Tar sands need a heck of a lot of water to get at the oil.
2. pinkflyd741 | August 31st, 2010 at 7:48 pm
good video I hope some of the skeptics out there watch it.
3. Rationalific | August 31st, 2010 at 8:04 pm
It’s really too bad that most people can’t figure this stuff out by themselves. Thanks for the simple analogies to use to explain Peak Oil.
4. slinfolo | August 31st, 2010 at 8:23 pm
Peak oil is a theory based on the calculation of extraction speed of oil wells. That some people won’t be able to buy oil (or gas) when prices to up is a natural consequence of that theory. The theory can’t be applied to individuals like your are doing. The video is otherwise right, the point when we run out is irrelevant what’s important is the time when people realize that crude oil production is in a terminal decline.
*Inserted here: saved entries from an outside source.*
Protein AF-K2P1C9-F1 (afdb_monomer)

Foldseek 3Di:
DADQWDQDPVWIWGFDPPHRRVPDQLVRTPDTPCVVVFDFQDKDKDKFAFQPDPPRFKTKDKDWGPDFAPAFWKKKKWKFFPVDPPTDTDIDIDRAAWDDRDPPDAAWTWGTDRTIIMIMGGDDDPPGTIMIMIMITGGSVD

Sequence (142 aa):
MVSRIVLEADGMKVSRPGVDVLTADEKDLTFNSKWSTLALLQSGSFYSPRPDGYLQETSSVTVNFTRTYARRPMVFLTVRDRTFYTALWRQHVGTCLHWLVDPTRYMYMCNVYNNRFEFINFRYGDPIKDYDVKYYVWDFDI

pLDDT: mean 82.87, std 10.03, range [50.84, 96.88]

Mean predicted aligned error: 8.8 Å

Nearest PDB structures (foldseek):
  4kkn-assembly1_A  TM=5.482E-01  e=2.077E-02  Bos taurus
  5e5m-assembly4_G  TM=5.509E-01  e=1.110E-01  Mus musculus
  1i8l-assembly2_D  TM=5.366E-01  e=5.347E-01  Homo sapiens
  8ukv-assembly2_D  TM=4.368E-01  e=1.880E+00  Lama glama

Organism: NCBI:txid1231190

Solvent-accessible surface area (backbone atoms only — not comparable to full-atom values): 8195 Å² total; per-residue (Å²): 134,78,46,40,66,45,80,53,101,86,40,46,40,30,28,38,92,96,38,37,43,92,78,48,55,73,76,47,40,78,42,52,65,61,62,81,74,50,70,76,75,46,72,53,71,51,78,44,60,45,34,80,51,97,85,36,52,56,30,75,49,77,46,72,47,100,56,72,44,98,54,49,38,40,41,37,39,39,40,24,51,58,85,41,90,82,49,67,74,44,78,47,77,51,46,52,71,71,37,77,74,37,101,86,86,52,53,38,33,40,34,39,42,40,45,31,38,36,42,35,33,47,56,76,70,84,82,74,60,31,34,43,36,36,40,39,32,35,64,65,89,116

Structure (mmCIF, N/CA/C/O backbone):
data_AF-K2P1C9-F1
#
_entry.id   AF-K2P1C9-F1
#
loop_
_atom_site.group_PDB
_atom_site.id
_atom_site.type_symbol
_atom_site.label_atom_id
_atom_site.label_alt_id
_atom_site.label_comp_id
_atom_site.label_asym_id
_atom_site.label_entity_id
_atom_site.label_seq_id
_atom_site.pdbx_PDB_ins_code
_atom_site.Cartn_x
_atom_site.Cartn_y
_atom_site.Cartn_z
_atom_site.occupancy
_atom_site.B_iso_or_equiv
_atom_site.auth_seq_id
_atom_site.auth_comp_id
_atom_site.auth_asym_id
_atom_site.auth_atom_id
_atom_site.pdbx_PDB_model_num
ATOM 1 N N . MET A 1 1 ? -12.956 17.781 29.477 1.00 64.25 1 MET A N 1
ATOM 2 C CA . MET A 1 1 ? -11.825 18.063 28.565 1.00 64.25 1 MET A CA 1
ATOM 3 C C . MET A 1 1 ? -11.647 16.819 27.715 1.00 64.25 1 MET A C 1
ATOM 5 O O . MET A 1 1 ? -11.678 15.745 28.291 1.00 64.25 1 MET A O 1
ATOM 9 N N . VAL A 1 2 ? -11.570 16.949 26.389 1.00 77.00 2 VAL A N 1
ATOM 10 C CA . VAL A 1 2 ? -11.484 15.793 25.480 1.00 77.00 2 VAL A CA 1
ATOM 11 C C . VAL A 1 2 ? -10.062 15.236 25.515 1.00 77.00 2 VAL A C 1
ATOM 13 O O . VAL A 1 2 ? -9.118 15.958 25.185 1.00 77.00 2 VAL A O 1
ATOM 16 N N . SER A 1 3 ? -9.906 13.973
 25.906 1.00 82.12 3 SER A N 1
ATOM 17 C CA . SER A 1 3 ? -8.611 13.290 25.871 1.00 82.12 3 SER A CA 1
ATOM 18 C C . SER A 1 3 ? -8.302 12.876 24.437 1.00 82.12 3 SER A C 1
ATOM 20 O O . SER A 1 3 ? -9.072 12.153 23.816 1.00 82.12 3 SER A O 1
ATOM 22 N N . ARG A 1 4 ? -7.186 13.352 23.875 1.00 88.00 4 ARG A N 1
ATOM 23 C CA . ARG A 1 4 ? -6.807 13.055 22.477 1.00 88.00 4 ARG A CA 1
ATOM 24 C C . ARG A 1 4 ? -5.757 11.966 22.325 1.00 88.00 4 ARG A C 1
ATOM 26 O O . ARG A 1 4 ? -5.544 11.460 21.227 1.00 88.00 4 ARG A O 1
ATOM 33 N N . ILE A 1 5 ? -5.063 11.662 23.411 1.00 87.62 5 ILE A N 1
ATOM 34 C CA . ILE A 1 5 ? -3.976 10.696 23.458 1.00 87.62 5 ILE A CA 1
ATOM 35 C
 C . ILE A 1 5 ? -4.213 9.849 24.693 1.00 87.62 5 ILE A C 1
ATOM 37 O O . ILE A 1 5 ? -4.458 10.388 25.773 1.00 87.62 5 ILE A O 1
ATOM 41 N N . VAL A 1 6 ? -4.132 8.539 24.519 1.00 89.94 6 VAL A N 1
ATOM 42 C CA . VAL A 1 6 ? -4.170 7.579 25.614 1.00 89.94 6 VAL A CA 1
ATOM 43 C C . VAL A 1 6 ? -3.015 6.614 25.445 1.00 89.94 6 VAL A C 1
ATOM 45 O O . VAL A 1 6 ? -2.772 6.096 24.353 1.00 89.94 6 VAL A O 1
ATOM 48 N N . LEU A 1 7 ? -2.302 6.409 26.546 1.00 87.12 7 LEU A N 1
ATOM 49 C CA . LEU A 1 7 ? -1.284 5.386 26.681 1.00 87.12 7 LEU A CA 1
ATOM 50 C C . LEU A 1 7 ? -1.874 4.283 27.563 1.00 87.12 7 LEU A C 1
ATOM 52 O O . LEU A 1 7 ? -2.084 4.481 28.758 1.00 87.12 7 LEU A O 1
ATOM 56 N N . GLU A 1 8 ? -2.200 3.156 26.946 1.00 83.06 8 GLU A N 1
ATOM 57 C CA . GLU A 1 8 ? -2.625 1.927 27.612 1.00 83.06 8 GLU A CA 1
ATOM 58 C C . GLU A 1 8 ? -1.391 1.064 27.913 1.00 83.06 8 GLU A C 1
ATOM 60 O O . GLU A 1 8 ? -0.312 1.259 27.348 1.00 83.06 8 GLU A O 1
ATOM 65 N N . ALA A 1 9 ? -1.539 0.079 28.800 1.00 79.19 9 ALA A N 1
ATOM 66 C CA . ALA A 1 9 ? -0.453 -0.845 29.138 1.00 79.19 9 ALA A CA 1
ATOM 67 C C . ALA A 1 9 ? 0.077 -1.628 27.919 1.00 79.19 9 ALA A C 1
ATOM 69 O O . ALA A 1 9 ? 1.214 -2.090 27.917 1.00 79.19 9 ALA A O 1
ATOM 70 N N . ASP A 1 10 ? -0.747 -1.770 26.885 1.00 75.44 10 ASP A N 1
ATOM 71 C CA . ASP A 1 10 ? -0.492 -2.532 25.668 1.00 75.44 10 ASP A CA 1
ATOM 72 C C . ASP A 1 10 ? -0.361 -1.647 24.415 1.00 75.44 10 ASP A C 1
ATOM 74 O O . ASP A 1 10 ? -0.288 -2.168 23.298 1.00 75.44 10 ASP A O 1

5. Bernd1964 | August 31st, 2010 at 8:52 pm
You claim in your video peak oil (PO) doesn’t mean ‘running out of oil’. I think this is a much too globally reasoned statement. If the price for oil gets too expensive for me to fill my tank, I am actually ‘running out of oil’ because of constraints due to (post-) PO. From the local perspective of a private petrol consumer, the ramifications of PO can therefore quite obviously equal to run out of oil.